_What needs to be done_
Report back every line of the entries that contains "Adenosylcobinamide", exactly as written.

----- Data under study -----

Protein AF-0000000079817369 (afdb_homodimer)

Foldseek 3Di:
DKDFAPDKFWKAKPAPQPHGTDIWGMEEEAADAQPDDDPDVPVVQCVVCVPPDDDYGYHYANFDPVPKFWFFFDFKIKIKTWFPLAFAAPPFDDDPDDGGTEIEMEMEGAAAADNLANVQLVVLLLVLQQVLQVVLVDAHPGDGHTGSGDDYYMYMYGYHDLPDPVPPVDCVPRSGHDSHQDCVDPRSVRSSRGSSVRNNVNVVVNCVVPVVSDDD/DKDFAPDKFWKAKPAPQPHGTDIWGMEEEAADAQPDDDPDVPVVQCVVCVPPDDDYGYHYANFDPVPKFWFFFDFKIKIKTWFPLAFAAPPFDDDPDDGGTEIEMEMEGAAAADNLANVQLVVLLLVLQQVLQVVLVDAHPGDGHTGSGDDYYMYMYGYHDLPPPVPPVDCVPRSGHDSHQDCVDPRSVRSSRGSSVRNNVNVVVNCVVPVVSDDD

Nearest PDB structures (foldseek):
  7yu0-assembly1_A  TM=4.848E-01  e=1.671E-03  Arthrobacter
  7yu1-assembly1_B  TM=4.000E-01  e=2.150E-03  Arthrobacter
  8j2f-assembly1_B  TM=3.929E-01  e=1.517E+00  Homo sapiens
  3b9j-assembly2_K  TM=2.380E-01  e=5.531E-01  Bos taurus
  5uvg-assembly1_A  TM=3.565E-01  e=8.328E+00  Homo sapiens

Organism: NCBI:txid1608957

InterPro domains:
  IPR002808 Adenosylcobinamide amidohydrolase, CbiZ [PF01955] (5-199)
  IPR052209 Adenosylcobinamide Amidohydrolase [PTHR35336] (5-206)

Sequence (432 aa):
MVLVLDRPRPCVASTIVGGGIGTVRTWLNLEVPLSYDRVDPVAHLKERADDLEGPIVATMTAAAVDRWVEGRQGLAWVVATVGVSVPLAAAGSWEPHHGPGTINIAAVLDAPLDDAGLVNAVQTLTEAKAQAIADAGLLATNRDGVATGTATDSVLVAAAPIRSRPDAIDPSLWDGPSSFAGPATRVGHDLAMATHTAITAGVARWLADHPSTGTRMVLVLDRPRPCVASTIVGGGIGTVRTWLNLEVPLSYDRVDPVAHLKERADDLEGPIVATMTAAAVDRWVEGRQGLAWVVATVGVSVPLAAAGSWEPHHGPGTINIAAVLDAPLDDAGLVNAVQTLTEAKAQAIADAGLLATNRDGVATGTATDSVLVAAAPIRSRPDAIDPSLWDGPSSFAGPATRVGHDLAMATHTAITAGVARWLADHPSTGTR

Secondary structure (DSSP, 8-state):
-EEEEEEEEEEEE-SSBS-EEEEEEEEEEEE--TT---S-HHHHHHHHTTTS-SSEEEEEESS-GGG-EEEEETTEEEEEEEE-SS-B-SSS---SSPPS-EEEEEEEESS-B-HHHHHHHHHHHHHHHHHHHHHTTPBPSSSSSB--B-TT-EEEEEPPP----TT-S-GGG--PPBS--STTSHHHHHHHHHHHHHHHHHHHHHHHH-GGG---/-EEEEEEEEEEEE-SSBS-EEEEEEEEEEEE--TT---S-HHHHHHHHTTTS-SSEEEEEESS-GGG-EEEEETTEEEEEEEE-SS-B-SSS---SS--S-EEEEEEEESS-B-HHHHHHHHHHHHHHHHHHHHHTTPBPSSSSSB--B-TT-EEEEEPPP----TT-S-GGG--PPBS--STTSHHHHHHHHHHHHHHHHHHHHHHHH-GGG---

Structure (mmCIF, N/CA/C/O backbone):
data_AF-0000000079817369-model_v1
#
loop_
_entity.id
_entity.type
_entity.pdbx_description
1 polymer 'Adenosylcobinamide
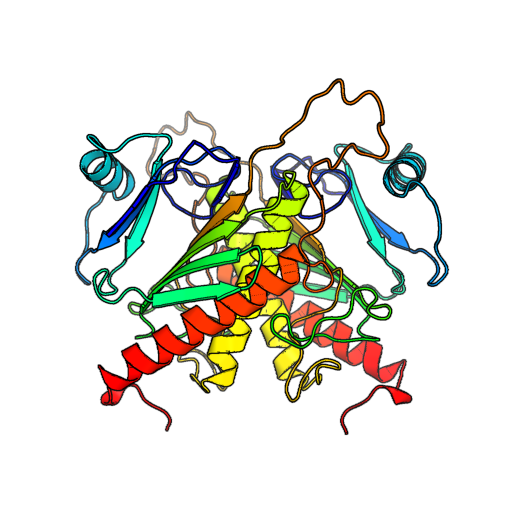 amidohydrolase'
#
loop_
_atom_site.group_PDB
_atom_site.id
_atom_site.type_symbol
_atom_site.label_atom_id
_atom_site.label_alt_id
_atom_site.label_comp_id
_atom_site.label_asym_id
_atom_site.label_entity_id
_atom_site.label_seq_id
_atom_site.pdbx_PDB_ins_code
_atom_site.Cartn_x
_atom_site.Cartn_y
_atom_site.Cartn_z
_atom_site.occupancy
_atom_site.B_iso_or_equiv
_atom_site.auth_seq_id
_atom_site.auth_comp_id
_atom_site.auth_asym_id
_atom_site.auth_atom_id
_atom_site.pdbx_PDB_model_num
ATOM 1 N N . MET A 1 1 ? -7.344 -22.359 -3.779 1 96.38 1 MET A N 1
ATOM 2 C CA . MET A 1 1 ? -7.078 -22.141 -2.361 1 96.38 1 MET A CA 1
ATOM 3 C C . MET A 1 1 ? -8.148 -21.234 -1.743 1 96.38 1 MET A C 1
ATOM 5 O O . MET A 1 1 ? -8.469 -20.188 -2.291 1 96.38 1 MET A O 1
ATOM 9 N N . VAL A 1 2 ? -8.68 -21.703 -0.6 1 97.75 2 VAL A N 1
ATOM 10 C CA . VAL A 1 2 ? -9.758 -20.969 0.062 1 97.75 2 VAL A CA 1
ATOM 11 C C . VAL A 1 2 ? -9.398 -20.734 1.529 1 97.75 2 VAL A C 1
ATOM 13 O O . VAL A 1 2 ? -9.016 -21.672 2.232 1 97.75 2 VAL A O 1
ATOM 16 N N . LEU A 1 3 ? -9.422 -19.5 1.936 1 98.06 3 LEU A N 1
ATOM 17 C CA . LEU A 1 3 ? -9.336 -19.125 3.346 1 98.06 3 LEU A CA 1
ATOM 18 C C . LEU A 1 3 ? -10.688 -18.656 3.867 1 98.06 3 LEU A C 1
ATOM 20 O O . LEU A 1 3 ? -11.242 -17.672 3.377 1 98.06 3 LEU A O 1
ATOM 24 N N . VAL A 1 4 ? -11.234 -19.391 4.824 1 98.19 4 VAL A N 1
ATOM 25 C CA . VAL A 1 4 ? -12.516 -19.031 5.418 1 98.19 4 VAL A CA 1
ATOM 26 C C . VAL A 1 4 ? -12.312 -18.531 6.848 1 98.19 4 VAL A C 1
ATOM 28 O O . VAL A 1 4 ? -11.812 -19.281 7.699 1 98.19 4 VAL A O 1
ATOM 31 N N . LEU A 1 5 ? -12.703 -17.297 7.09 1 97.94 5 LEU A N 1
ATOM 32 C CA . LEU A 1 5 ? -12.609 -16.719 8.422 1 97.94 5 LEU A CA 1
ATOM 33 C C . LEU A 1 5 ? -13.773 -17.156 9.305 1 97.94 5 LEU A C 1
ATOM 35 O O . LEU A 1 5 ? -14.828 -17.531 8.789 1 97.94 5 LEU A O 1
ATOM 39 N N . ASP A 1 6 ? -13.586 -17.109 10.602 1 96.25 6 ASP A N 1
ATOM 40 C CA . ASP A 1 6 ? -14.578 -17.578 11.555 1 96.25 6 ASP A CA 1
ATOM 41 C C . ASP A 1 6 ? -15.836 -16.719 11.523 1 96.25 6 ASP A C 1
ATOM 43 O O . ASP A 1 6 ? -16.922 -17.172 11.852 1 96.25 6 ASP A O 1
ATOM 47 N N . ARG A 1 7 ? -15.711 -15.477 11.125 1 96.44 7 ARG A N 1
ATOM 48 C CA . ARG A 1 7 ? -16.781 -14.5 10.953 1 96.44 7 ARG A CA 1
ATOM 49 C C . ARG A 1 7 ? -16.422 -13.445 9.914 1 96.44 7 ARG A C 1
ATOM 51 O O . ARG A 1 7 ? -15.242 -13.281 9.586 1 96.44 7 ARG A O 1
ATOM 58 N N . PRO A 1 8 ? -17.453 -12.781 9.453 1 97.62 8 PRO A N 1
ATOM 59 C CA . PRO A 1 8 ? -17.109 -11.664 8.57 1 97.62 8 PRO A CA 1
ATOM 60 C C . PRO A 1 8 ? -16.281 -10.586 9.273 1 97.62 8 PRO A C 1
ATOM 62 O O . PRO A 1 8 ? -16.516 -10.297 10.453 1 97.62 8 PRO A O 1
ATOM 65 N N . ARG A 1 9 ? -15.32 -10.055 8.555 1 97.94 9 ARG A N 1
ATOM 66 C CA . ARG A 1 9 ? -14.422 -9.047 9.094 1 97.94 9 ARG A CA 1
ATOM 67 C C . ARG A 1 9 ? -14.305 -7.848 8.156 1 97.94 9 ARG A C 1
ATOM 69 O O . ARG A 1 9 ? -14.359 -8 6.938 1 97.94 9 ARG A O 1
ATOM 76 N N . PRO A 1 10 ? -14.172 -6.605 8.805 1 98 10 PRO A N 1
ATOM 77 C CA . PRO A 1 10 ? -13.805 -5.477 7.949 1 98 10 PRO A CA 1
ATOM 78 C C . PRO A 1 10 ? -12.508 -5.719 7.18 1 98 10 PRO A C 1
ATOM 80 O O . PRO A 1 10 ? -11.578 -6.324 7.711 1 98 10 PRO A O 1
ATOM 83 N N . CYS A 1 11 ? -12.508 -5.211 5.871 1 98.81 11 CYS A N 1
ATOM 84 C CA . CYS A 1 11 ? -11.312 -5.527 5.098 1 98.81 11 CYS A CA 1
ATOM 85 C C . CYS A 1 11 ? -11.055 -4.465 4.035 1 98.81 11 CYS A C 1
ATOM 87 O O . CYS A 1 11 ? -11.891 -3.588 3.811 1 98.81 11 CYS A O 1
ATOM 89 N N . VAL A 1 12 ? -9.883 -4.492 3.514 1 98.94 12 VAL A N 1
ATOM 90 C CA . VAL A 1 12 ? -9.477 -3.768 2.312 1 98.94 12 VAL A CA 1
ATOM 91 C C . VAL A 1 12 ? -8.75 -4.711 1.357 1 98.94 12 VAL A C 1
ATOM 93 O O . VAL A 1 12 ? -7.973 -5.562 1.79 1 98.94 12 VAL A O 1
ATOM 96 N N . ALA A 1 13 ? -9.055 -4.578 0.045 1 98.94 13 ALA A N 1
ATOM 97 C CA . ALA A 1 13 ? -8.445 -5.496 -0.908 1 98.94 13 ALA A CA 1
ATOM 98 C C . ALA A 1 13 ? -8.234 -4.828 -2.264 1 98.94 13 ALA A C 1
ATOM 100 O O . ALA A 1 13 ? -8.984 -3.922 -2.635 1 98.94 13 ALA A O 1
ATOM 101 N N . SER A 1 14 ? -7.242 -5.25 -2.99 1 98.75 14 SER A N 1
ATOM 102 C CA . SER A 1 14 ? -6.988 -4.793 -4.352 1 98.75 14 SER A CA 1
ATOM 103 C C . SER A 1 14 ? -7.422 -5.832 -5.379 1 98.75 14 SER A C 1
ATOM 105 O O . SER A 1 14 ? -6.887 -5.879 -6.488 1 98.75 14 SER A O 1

-----
----- Data under study -----

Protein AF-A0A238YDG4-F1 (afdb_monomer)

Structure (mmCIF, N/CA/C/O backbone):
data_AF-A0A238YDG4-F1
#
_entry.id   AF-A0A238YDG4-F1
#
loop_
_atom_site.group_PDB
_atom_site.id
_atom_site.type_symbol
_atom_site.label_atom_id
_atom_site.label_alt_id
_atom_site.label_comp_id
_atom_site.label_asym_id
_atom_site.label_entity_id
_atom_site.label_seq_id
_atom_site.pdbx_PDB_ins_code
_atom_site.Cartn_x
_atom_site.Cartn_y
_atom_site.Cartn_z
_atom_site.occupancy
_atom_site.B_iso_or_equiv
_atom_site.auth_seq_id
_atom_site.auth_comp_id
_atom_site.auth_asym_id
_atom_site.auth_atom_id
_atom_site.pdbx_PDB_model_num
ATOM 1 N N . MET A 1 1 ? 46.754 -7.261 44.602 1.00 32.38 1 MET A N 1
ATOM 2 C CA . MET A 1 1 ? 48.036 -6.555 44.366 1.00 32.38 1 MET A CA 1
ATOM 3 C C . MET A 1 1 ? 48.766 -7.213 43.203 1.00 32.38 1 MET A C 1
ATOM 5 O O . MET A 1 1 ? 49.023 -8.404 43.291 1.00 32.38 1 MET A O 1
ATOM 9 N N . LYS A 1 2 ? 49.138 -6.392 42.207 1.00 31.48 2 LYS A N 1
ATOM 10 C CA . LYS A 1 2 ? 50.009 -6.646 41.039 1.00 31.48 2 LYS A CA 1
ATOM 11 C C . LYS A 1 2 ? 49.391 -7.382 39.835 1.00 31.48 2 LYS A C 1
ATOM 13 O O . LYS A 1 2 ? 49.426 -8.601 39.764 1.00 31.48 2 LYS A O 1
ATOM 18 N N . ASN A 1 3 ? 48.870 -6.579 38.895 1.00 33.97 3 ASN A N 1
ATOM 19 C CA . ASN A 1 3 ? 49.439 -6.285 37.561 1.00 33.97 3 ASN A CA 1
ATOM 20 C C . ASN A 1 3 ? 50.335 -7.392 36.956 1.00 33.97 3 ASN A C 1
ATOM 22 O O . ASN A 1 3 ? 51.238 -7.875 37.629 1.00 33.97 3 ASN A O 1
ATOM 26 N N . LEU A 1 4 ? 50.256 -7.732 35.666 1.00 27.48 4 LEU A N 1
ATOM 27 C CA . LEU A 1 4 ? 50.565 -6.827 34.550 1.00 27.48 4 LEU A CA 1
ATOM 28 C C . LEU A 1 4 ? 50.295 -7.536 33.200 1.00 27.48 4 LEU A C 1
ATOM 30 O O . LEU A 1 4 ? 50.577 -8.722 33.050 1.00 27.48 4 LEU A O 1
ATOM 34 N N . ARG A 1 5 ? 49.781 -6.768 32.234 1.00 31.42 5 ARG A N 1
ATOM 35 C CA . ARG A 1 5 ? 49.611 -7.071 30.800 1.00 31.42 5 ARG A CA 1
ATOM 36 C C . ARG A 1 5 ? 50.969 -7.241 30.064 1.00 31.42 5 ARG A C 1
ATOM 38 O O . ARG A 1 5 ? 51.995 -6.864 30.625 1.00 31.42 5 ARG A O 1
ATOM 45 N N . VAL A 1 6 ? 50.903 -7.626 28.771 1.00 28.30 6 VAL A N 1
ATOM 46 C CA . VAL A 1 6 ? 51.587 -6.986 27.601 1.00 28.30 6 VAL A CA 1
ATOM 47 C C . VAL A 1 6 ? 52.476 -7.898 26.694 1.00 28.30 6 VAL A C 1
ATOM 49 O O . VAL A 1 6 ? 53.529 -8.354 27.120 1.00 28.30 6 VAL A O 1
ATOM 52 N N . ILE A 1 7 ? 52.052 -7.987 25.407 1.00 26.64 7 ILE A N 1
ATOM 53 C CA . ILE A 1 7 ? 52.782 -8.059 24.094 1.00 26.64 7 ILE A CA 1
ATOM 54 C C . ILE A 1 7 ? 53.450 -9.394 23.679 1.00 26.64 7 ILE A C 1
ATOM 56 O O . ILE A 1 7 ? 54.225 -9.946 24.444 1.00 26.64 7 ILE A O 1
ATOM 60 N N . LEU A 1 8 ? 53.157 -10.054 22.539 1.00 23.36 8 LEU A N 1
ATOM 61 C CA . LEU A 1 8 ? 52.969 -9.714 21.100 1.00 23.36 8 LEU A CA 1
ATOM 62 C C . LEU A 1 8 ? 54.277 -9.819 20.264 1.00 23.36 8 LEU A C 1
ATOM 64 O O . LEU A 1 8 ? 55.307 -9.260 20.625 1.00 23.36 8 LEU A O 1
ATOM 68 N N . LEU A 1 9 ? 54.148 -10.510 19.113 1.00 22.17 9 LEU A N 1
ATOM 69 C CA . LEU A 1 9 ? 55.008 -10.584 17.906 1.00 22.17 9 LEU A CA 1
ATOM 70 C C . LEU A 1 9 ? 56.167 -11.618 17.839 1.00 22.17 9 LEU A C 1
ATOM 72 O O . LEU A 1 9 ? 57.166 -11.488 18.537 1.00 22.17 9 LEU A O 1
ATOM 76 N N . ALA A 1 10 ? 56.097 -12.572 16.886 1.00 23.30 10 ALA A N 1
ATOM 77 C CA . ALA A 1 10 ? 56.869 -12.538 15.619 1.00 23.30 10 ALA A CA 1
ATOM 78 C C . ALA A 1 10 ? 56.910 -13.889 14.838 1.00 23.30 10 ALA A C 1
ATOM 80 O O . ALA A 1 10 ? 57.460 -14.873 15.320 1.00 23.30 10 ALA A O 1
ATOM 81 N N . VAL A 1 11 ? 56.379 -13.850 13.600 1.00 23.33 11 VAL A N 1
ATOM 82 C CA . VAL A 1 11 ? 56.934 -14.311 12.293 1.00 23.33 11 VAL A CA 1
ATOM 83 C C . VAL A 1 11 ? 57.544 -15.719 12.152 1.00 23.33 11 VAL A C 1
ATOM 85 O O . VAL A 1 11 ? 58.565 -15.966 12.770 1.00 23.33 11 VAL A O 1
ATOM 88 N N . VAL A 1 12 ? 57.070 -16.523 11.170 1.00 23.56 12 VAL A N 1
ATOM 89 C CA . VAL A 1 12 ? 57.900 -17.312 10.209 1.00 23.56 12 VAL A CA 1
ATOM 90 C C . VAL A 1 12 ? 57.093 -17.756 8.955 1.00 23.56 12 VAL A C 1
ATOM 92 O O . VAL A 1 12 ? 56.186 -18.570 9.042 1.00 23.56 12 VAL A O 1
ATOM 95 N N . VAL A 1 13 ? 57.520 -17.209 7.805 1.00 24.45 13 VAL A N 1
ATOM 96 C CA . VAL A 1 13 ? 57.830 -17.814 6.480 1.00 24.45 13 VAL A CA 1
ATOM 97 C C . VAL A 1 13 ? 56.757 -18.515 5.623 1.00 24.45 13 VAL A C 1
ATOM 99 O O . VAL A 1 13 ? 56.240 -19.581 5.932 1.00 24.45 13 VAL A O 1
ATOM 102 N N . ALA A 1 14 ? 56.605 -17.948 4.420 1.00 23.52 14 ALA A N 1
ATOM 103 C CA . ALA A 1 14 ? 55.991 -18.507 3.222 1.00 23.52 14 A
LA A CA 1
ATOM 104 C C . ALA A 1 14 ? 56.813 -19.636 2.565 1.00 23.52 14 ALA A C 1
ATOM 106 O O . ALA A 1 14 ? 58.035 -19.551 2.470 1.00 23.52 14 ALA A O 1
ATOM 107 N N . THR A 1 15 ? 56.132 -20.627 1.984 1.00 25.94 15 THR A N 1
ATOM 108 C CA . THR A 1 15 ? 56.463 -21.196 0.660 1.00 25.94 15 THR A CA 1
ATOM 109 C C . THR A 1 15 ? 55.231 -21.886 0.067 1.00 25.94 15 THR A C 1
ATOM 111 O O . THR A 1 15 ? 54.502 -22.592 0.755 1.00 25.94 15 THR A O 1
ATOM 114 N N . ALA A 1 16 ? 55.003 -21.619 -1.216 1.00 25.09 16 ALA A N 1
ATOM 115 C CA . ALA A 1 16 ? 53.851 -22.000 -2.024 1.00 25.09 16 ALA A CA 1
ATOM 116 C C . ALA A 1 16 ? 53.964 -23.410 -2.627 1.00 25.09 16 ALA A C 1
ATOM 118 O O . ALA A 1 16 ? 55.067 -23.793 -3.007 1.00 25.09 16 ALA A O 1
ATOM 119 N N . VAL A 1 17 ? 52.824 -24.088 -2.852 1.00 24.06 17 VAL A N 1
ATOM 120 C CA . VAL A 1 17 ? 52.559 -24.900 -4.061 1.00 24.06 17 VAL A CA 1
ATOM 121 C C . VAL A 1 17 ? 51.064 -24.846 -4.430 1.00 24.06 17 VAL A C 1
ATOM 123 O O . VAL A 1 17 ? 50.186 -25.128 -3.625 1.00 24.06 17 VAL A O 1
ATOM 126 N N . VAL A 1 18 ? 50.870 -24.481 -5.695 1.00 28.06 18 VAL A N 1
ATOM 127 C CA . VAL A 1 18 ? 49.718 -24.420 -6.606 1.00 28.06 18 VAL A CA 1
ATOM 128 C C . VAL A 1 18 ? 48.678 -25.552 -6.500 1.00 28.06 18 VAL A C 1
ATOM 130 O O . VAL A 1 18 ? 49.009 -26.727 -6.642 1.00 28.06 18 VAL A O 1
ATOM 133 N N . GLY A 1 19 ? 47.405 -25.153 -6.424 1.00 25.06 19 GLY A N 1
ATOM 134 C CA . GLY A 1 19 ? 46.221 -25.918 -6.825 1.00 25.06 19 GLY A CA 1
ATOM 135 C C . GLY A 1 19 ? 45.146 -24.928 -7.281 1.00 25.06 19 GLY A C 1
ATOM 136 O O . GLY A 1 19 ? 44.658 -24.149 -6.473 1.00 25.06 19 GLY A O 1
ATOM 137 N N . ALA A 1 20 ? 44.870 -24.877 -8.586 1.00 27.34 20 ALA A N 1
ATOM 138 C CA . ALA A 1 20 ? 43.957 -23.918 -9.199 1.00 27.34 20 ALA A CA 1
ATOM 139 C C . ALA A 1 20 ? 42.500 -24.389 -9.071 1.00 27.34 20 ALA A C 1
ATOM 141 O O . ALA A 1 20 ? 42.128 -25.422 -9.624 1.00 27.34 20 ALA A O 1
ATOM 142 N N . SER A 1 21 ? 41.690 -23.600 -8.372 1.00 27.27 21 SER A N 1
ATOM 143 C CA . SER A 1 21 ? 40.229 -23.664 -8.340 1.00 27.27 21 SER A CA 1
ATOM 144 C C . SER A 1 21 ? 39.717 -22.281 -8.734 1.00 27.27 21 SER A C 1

-----

_Answer to this task_
  IPR002808 Adenosylcobinamide amidohydrolase, CbiZ [PF01955] (5-199)
  IPR052209 Adenosylcobinamide Amidohydrolase [PTHR35336] (5-206)
1 polymer 'Adenosylcobinamide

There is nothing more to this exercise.